Task to carry out. Write out precisely the lines beginning with the line that contains "ATOM 330 C CA" and ending with the last line of the entries, and no other lines.

Extracted records.
[Start of Attachment]

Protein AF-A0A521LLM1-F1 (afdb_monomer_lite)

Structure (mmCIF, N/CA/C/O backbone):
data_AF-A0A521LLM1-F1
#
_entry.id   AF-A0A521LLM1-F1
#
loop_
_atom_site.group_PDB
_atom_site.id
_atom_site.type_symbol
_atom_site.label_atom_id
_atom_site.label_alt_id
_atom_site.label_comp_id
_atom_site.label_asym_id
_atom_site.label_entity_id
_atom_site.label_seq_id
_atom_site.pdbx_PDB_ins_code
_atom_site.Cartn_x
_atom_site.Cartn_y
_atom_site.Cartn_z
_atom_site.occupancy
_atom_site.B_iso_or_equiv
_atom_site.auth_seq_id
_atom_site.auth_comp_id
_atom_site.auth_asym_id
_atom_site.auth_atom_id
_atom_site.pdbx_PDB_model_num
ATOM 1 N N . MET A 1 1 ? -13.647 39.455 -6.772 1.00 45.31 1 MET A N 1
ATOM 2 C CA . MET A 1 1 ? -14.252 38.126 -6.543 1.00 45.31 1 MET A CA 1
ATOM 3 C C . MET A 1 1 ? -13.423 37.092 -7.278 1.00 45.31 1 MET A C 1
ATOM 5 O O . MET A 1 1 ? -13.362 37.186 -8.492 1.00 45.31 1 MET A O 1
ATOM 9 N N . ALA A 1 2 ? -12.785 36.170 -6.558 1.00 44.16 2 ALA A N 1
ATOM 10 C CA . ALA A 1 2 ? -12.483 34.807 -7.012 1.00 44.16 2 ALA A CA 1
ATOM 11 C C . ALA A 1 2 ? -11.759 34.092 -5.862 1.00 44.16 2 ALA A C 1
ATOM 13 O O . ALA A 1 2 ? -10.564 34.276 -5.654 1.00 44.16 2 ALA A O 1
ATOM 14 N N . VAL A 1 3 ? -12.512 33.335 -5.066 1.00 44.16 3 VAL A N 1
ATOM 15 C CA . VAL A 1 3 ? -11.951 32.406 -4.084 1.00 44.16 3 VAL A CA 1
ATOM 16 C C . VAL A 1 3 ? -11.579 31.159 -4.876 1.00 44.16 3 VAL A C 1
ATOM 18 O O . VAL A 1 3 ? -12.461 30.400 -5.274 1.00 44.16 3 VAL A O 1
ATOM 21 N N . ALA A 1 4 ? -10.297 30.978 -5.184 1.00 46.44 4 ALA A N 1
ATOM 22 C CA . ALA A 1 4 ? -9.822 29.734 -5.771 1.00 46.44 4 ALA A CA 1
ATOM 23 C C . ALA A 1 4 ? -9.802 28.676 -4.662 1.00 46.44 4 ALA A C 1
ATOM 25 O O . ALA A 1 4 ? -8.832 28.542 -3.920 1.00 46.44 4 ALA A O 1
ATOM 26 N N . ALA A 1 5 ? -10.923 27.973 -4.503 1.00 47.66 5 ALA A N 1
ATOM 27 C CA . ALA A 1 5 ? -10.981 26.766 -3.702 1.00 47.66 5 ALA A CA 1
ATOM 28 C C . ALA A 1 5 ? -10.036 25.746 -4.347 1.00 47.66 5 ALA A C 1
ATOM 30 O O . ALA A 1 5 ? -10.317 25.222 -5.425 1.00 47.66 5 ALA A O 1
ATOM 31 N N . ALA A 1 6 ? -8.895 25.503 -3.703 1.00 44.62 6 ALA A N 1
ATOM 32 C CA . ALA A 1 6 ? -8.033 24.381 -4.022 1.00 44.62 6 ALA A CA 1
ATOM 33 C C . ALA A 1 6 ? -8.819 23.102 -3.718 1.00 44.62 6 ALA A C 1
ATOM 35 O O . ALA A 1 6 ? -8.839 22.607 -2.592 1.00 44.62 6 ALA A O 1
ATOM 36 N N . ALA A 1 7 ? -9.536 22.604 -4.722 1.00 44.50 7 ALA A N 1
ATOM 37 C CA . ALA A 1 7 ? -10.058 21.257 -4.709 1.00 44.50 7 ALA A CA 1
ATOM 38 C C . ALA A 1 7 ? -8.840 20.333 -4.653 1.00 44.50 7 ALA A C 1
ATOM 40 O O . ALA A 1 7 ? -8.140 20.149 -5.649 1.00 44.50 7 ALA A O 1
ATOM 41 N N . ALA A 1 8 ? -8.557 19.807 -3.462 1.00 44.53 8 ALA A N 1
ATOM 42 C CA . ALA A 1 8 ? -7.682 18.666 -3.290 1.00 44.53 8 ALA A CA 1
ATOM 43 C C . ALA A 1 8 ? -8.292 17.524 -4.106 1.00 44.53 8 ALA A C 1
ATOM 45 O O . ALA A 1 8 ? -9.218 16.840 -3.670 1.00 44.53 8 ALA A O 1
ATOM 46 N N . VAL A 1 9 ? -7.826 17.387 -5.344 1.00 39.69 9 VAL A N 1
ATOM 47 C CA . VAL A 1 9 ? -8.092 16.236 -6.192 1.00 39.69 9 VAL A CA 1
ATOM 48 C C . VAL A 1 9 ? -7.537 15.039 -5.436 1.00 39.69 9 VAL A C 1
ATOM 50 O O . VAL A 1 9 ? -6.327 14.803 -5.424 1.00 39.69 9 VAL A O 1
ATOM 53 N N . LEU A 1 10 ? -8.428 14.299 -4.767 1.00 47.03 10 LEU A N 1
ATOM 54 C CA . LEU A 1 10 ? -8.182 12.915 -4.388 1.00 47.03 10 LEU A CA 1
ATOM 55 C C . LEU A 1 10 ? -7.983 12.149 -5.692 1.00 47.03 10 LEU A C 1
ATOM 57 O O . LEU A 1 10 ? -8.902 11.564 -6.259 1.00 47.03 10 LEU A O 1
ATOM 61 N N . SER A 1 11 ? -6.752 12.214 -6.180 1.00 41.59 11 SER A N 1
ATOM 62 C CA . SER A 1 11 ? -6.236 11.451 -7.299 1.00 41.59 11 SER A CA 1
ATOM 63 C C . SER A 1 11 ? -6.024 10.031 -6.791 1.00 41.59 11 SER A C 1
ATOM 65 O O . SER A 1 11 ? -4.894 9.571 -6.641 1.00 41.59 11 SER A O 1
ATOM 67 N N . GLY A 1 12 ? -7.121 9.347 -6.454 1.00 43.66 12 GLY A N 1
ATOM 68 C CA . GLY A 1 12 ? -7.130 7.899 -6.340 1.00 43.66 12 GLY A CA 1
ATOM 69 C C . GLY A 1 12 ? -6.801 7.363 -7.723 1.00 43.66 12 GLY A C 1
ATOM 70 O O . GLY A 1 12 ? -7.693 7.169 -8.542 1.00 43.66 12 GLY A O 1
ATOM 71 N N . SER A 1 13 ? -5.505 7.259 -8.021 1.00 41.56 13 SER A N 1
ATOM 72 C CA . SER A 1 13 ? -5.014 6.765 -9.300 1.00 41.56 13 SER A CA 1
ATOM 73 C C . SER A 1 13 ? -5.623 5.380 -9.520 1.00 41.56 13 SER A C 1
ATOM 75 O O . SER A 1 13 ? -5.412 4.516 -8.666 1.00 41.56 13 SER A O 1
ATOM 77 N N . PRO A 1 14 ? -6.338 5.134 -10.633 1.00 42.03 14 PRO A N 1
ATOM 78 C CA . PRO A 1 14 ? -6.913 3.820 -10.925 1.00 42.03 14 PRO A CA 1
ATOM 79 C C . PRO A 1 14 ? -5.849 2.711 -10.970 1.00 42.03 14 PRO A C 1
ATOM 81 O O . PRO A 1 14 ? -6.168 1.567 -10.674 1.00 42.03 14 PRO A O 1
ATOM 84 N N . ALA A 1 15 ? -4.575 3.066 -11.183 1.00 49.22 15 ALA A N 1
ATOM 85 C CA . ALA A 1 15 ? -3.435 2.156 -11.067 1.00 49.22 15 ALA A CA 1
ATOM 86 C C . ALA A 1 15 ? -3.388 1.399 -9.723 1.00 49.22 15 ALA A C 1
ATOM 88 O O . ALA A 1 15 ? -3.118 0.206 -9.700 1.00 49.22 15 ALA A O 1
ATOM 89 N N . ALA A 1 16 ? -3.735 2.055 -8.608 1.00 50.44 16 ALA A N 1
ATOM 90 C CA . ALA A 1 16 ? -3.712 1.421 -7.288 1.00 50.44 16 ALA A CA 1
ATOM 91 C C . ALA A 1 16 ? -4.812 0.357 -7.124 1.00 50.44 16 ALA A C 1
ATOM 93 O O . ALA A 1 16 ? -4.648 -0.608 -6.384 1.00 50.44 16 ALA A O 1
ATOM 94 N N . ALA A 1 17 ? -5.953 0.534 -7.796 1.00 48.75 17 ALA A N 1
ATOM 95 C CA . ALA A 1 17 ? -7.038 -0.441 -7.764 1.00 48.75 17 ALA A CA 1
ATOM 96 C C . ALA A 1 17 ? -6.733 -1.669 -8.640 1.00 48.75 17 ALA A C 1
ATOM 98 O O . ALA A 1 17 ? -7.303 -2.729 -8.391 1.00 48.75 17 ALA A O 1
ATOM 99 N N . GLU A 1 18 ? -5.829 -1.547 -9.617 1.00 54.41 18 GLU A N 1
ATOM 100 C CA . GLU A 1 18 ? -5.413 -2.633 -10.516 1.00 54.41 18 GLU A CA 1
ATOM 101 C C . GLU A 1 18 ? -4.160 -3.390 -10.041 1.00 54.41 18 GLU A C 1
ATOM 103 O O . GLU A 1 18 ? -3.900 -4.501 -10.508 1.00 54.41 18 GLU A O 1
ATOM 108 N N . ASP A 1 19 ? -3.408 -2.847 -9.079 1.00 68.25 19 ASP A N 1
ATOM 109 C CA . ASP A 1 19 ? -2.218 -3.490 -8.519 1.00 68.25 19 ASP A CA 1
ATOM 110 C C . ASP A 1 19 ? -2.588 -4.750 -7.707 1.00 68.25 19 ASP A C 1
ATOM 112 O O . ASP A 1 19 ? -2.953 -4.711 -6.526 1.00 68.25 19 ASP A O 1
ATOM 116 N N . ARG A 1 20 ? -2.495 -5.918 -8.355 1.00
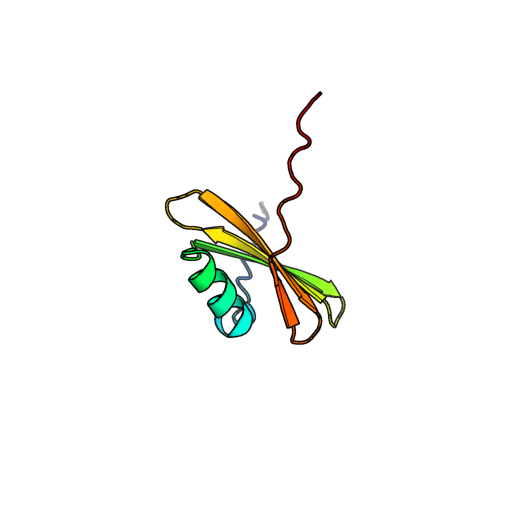 78.31 20 ARG A N 1
ATOM 117 C CA . ARG A 1 20 ? -2.810 -7.235 -7.768 1.00 78.31 20 ARG A CA 1
ATOM 118 C C . ARG A 1 20 ? -1.952 -7.550 -6.534 1.00 78.31 20 ARG A C 1
ATOM 120 O O . ARG A 1 20 ? -2.421 -8.198 -5.598 1.00 78.31 20 ARG A O 1
ATOM 127 N N . GLU A 1 21 ? -0.712 -7.067 -6.524 1.00 80.19 21 GLU A N 1
ATOM 128 C CA . GLU A 1 21 ? 0.215 -7.140 -5.390 1.00 80.19 21 GLU A CA 1
ATOM 129 C C . GLU A 1 21 ? -0.298 -6.330 -4.188 1.00 80.19 21 GLU A C 1
ATOM 131 O O . GLU A 1 21 ? -0.345 -6.842 -3.066 1.00 80.19 21 GLU A O 1
ATOM 136 N N . LEU A 1 22 ? -0.770 -5.099 -4.422 1.00 81.31 22 LEU A N 1
ATOM 137 C CA . LEU A 1 22 ? -1.337 -4.244 -3.379 1.00 81.31 22 LEU A CA 1
ATOM 138 C C . LEU A 1 22 ? -2.559 -4.909 -2.738 1.00 81.31 22 LEU A C 1
ATOM 140 O O . LEU A 1 22 ? -2.633 -5.014 -1.513 1.00 81.31 22 LEU A O 1
ATOM 144 N N . GLN A 1 23 ? -3.485 -5.424 -3.552 1.00 82.56 23 GLN A N 1
ATOM 145 C CA . GLN A 1 23 ? -4.670 -6.128 -3.054 1.00 82.56 23 GLN A CA 1
ATOM 146 C C . GLN A 1 23 ? -4.305 -7.369 -2.223 1.00 82.56 23 GLN A C 1
ATOM 148 O O . GLN A 1 23 ? -4.881 -7.584 -1.159 1.00 82.56 23 GLN A O 1
ATOM 153 N N . SER A 1 24 ? -3.308 -8.147 -2.659 1.00 85.88 24 SER A N 1
ATOM 154 C CA . SER A 1 24 ? -2.801 -9.318 -1.924 1.00 85.88 24 SER A CA 1
ATOM 155 C C . SER A 1 24 ? -2.252 -8.944 -0.544 1.00 85.88 24 SER A C 1
ATOM 157 O O . SER A 1 24 ? -2.484 -9.647 0.441 1.00 85.88 24 SER A O 1
ATOM 159 N N . ILE A 1 25 ? -1.548 -7.813 -0.436 1.00 85.81 25 ILE A N 1
ATOM 160 C CA . ILE A 1 25 ? -1.058 -7.314 0.854 1.00 85.81 25 ILE A CA 1
ATOM 161 C C . ILE A 1 25 ? -2.228 -6.902 1.747 1.00 85.81 25 ILE A C 1
ATOM 163 O O . ILE A 1 25 ? -2.233 -7.247 2.927 1.00 85.81 25 ILE A O 1
ATOM 167 N N . LEU A 1 26 ? -3.218 -6.190 1.210 1.00 86.75 26 LEU A N 1
ATOM 168 C CA . LEU A 1 26 ? -4.379 -5.739 1.978 1.00 86.75 26 LEU A CA 1
ATOM 169 C C . LEU A 1 26 ? -5.211 -6.908 2.517 1.00 86.75 26 LEU A C 1
ATOM 171 O O . LEU A 1 26 ? -5.563 -6.900 3.699 1.00 86.75 26 LEU A O 1
ATOM 175 N N . ASP A 1 27 ? -5.436 -7.934 1.696 1.00 87.81 27 ASP A N 1
ATOM 176 C CA . ASP A 1 27 ? -6.134 -9.163 2.084 1.00 87.81 27 ASP A CA 1
ATOM 177 C C . ASP A 1 27 ? -5.407 -9.887 3.229 1.00 87.81 27 ASP A C 1
ATOM 179 O O . ASP A 1 27 ? -5.991 -10.144 4.283 1.00 87.81 27 ASP A O 1
ATOM 183 N N . LYS A 1 28 ? -4.082 -10.065 3.108 1.00 87.00 28 LYS A N 1
ATOM 184 C CA . LYS A 1 28 ? -3.236 -10.630 4.177 1.00 87.00 28 LYS A CA 1
ATOM 185 C C . LYS A 1 28 ? -3.274 -9.825 5.478 1.00 87.00 28 LYS A C 1
ATOM 187 O O . LYS A 1 28 ? -2.985 -10.370 6.540 1.00 87.00 28 LYS A O 1
ATOM 192 N N . GLN A 1 29 ? -3.571 -8.527 5.410 1.00 84.88 29 GLN A N 1
ATOM 193 C CA . GLN A 1 29 ? -3.695 -7.652 6.579 1.00 84.88 29 GLN A CA 1
ATOM 194 C C . GLN A 1 29 ? -5.132 -7.532 7.100 1.00 84.88 29 GLN A C 1
ATOM 196 O O . GLN A 1 29 ? -5.361 -6.754 8.029 1.00 84.88 29 GLN A O 1
ATOM 201 N N . ALA A 1 30 ? -6.088 -8.266 6.514 1.00 86.81 30 ALA A N 1
ATOM 202 C CA . ALA A 1 30 ? -7.518 -8.118 6.773 1.00 86.81 30 ALA A CA 1
ATOM 203 C C . ALA A 1 30 ? -7.963 -6.640 6.712 1.00 86.81 30 ALA A C 1
ATOM 205 O O . ALA A 1 30 ? -8.761 -6.168 7.524 1.00 86.81 30 ALA A O 1
ATOM 206 N N . CYS A 1 31 ? -7.387 -5.884 5.773 1.00 86.25 31 CYS A N 1
ATOM 207 C CA . CYS A 1 31 ? -7.619 -4.459 5.604 1.00 86.25 31 CYS A CA 1
ATOM 208 C C . CYS A 1 31 ? -8.505 -4.213 4.386 1.00 86.25 31 CYS A C 1
ATOM 210 O O . CYS A 1 31 ? -8.087 -4.410 3.249 1.00 86.25 31 CYS A O 1
ATOM 212 N N . VAL A 1 32 ? -9.712 -3.702 4.619 1.00 87.12 32 VAL A N 1
ATOM 213 C CA . VAL A 1 32 ? -10.549 -3.156 3.546 1.00 87.12 32 VAL A CA 1
ATOM 214 C C . VAL A 1 32 ? -10.172 -1.692 3.359 1.00 87.12 32 VAL A C 1
ATOM 216 O O . VAL A 1 32 ? -10.383 -0.889 4.268 1.00 87.12 32 VAL A O 1
ATOM 219 N N . ALA A 1 33 ? -9.602 -1.340 2.207 1.00 83.88 33 ALA A N 1
ATOM 220 C CA . ALA A 1 33 ? -9.203 0.034 1.919 1.00 83.88 33 ALA A CA 1
ATOM 221 C C . ALA A 1 33 ? -10.422 0.973 1.896 1.00 83.88 33 ALA A C 1
ATOM 223 O O . ALA A 1 33 ? -11.349 0.796 1.111 1.00 83.88 33 ALA A O 1
ATOM 224 N N . GLU A 1 34 ? -10.413 1.984 2.761 1.00 87.00 34 GLU A N 1
ATOM 225 C CA . GLU A 1 34 ? -11.370 3.094 2.747 1.00 87.00 34 GLU A CA 1
ATOM 226 C C . GLU A 1 34 ? -10.832 4.273 1.933 1.00 87.00 34 GLU A C 1
ATOM 228 O O . GLU A 1 34 ? -11.563 4.899 1.168 1.00 87.00 34 GLU A O 1
ATOM 233 N N . ARG A 1 35 ? -9.535 4.564 2.089 1.00 84.44 35 ARG A N 1
ATOM 234 C CA . ARG A 1 35 ? -8.803 5.569 1.313 1.00 84.44 35 ARG A CA 1
ATOM 235 C C . ARG A 1 35 ? -7.431 5.038 0.943 1.00 84.44 35 ARG A C 1
ATOM 237 O O . ARG A 1 35 ? -6.799 4.370 1.755 1.00 84.44 35 ARG A O 1
ATOM 244 N N . ILE A 1 36 ? -6.977 5.372 -0.258 1.00 85.94 36 ILE A N 1
ATOM 245 C CA . ILE A 1 36 ? -5.645 5.040 -0.762 1.00 85.94 36 ILE A CA 1
ATOM 246 C C . ILE A 1 36 ? -5.015 6.339 -1.263 1.00 85.94 36 ILE A C 1
ATOM 248 O O . ILE A 1 36 ? -5.512 6.940 -2.215 1.00 85.94 36 ILE A O 1
ATOM 252 N N . GLY A 1 37 ? -3.947 6.783 -0.606 1.00 86.81 37 GLY A N 1
ATOM 253 C CA . GLY A 1 37 ? -3.042 7.811 -1.108 1.00 86.81 37 GLY A CA 1
ATOM 254 C C . GLY A 1 37 ? -1.933 7.154 -1.920 1.00 86.81 37 GLY A C 1
ATOM 255 O O . GLY A 1 37 ? -1.393 6.138 -1.495 1.00 86.81 37 GLY A O 1
ATOM 256 N N . ARG A 1 38 ? -1.606 7.705 -3.089 1.00 86.69 38 ARG A N 1
ATOM 257 C CA . ARG A 1 38 ? -0.481 7.262 -3.919 1.00 86.69 38 ARG A CA 1
ATOM 258 C C . ARG A 1 38 ? 0.511 8.409 -4.036 1.00 86.69 38 ARG A C 1
ATOM 260 O O . ARG A 1 38 ? 0.132 9.499 -4.456 1.00 86.69 38 ARG A O 1
ATOM 267 N N . THR A 1 39 ? 1.765 8.128 -3.730 1.00 86.50 39 THR A N 1
ATOM 268 C CA . THR A 1 39 ? 2.875 9.072 -3.802 1.00 86.50 39 THR A CA 1
ATOM 269 C C . THR A 1 39 ? 3.968 8.454 -4.654 1.00 86.50 39 THR A C 1
ATOM 271 O O . THR A 1 39 ? 4.580 7.459 -4.274 1.00 86.50 39 THR A O 1
ATOM 274 N N . GLU A 1 40 ? 4.211 9.023 -5.828 1.00 86.31 40 GLU A N 1
ATOM 275 C CA . GLU A 1 40 ? 5.321 8.604 -6.679 1.00 86.31 40 GLU A CA 1
ATOM 276 C C . GLU A 1 40 ? 6.615 9.226 -6.142 1.00 86.31 40 GLU A C 1
ATOM 278 O O . GLU A 1 40 ? 6.745 10.447 -6.075 1.00 86.31 40 GLU A O 1
ATOM 283 N N . LEU A 1 41 ? 7.545 8.382 -5.691 1.00 83.75 41 LEU A N 1
ATOM 284 C CA . LEU A 1 41 ? 8.843 8.807 -5.160 1.00 83.75 41 LEU A CA 1
ATOM 285 C C . LEU A 1 41 ? 9.908 8.840 -6.263 1.00 83.75 41 LEU A C 1
ATOM 287 O O . LEU A 1 41 ? 10.840 9.638 -6.204 1.00 83.75 41 LEU A O 1
ATOM 291 N N . SER A 1 42 ? 9.780 7.969 -7.265 1.00 85.06 42 SER A N 1
ATOM 292 C CA . SER A 1 42 ? 10.593 7.969 -8.483 1.00 85.06 42 SER A CA 1
ATOM 293 C C . SER A 1 42 ? 9.875 7.213 -9.604 1.00 85.06 42 SER A C 1
ATOM 295 O O . SER A 1 42 ? 8.835 6.602 -9.366 1.00 85.06 42 SER A O 1
ATOM 297 N N . SER A 1 43 ? 10.465 7.178 -10.803 1.00 82.56 43 SER A N 1
ATOM 298 C CA . SER A 1 43 ? 9.926 6.438 -11.954 1.00 82.56 43 SER A CA 1
ATOM 299 C C . SER A 1 43 ? 9.724 4.941 -11.703 1.00 82.56 43 SER A C 1
ATOM 301 O O . SER A 1 43 ? 8.961 4.307 -12.423 1.00 82.56 43 SER A
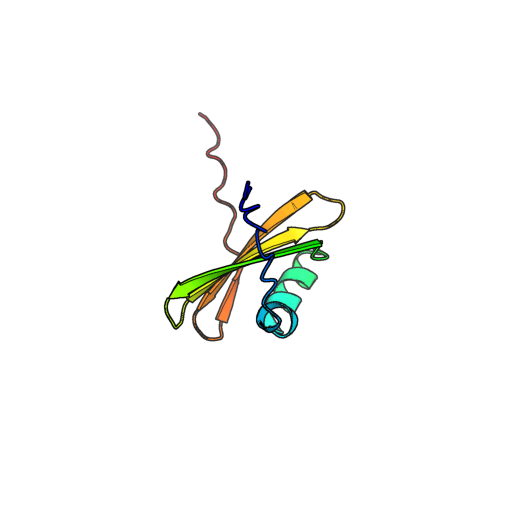 O 1
ATOM 303 N N . THR A 1 44 ? 10.402 4.372 -10.704 1.00 82.81 44 THR A N 1
ATOM 304 C CA . THR A 1 44 ? 10.274 2.961 -10.321 1.00 82.81 44 THR A CA 1
ATOM 305 C C . THR A 1 44 ? 9.811 2.779 -8.882 1.00 82.81 44 THR A C 1
ATOM 307 O O . THR A 1 44 ? 9.671 1.647 -8.450 1.00 82.81 44 THR A O 1
ATOM 310 N N . VAL A 1 45 ? 9.579 3.841 -8.106 1.00 86.12 45 VAL A N 1
ATOM 311 C CA . VAL A 1 45 ? 9.208 3.709 -6.688 1.00 86.12 45 VAL A CA 1
ATOM 312 C C . VAL A 1 45 ? 7.926 4.467 -6.414 1.00 86.12 45 VAL A C 1
ATOM 314 O O . VAL A 1 45 ? 7.865 5.689 -6.552 1.00 86.12 45 VAL A O 1
ATOM 317 N N . VAL A 1 46 ? 6.920 3.737 -5.947 1.00 88.19 46 VAL A N 1
ATOM 318 C CA . VAL A 1 46 ? 5.602 4.262 -5.600 1.00 88.19 46 VAL A CA 1
ATOM 319 C C . VAL A 1 46 ? 5.279 3.875 -4.164 1.00 88.19 46 VAL A C 1
ATOM 321 O O . VAL A 1 46 ? 5.335 2.708 -3.794 1.00 88.19 46 VAL A O 1
ATOM 324 N N . ALA A 1 47 ? 4.918 4.853 -3.343 1.00 88.19 47 ALA A N 1
ATOM 325 C CA . ALA A 1 47 ? 4.387 4.633 -2.009 1.00 88.19 47 ALA A CA 1
ATOM 326 C C . ALA A 1 47 ? 2.857 4.733 -2.021 1.00 88.19 47 ALA A C 1
ATOM 328 O O . ALA A 1 47 ? 2.274 5.628 -2.6
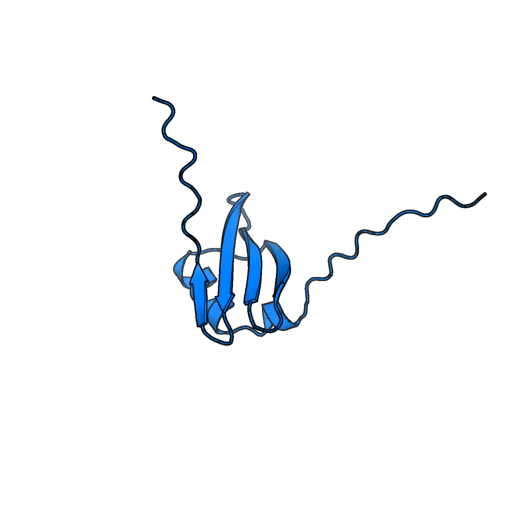30 1.00 88.19 47 ALA A O 1
ATOM 329 N N . TYR A 1 48 ? 2.214 3.821 -1.310 1.00 87.88 48 TYR A N 1
ATOM 330 C CA . TYR A 1 48 ? 0.783 3.746 -1.089 1.00 87.88 48 TYR A CA 1
ATOM 331 C C . TYR A 1 48 ? 0.493 3.878 0.405 1.00 87.88 48 TYR A C 1
ATOM 333 O O . TYR A 1 48 ? 0.985 3.098 1.220 1.00 87.88 48 TYR A O 1
ATOM 341 N N . GLU A 1 49 ? -0.341 4.842 0.768 1.00 89.25 49 GLU A N 1
ATOM 342 C CA . GLU A 1 49 ? -0.877 5.000 2.115 1.00 89.25 49 GLU A CA 1
ATOM 343 C C . GLU A 1 49 ? -2.339 4.572 2.127 1.00 89.25 49 GLU A C 1
ATOM 345 O O . GLU A 1 49 ? -3.220 5.260 1.614 1.00 89.25 49 GLU A O 1
ATOM 350 N N . VAL A 1 50 ? -2.609 3.410 2.708 1.00 88.50 50 VAL A N 1
ATOM 351 C CA . VAL A 1 50 ? -3.942 2.817 2.740 1.00 88.50 50 VAL A CA 1
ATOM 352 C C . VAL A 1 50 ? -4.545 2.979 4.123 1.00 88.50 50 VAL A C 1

[End of Attachment]

Solution for this problem.
ATOM 330 C CA . TYR A 1 48 ? 0.783 3.746 -1.089 1.00 87.88 48 TYR A CA 1
ATOM 331 C C . TYR A 1 48 ? 0.493 3.878 0.405 1.00 87.88 48 TYR A C 1
ATOM 333 O O . TYR A 1 48 ? 0.985 3.098 1.220 1.00 87.88 48 TYR A O 1
ATOM 341 N N . GLU A 1 49 ? -0.341 4.842 0.768 1.00 89.25 49 GLU A N 1
ATOM 342 C CA . GLU A 1 49 ? -0.877 5.000 2.115 1.00 89.25 49 GLU A CA 1
ATOM 343 C C . GLU A 1 49 ? -2.339 4.572 2.127 1.00 89.25 49 GLU A C 1
ATOM 345 O O . GLU A 1 49 ? -3.220 5.260 1.614 1.00 89.25 49 GLU A O 1
ATOM 350 N N . VAL A 1 50 ? -2.609 3.410 2.708 1.00 88.50 50 VAL A N 1
ATOM 351 C CA . VAL A 1 50 ? -3.942 2.817 2.740 1.00 88.50 50 VAL A CA 1
ATOM 352 C C . VAL A 1 50 ? -4.545 2.979 4.123 1.00 88.50 50 VAL A C 1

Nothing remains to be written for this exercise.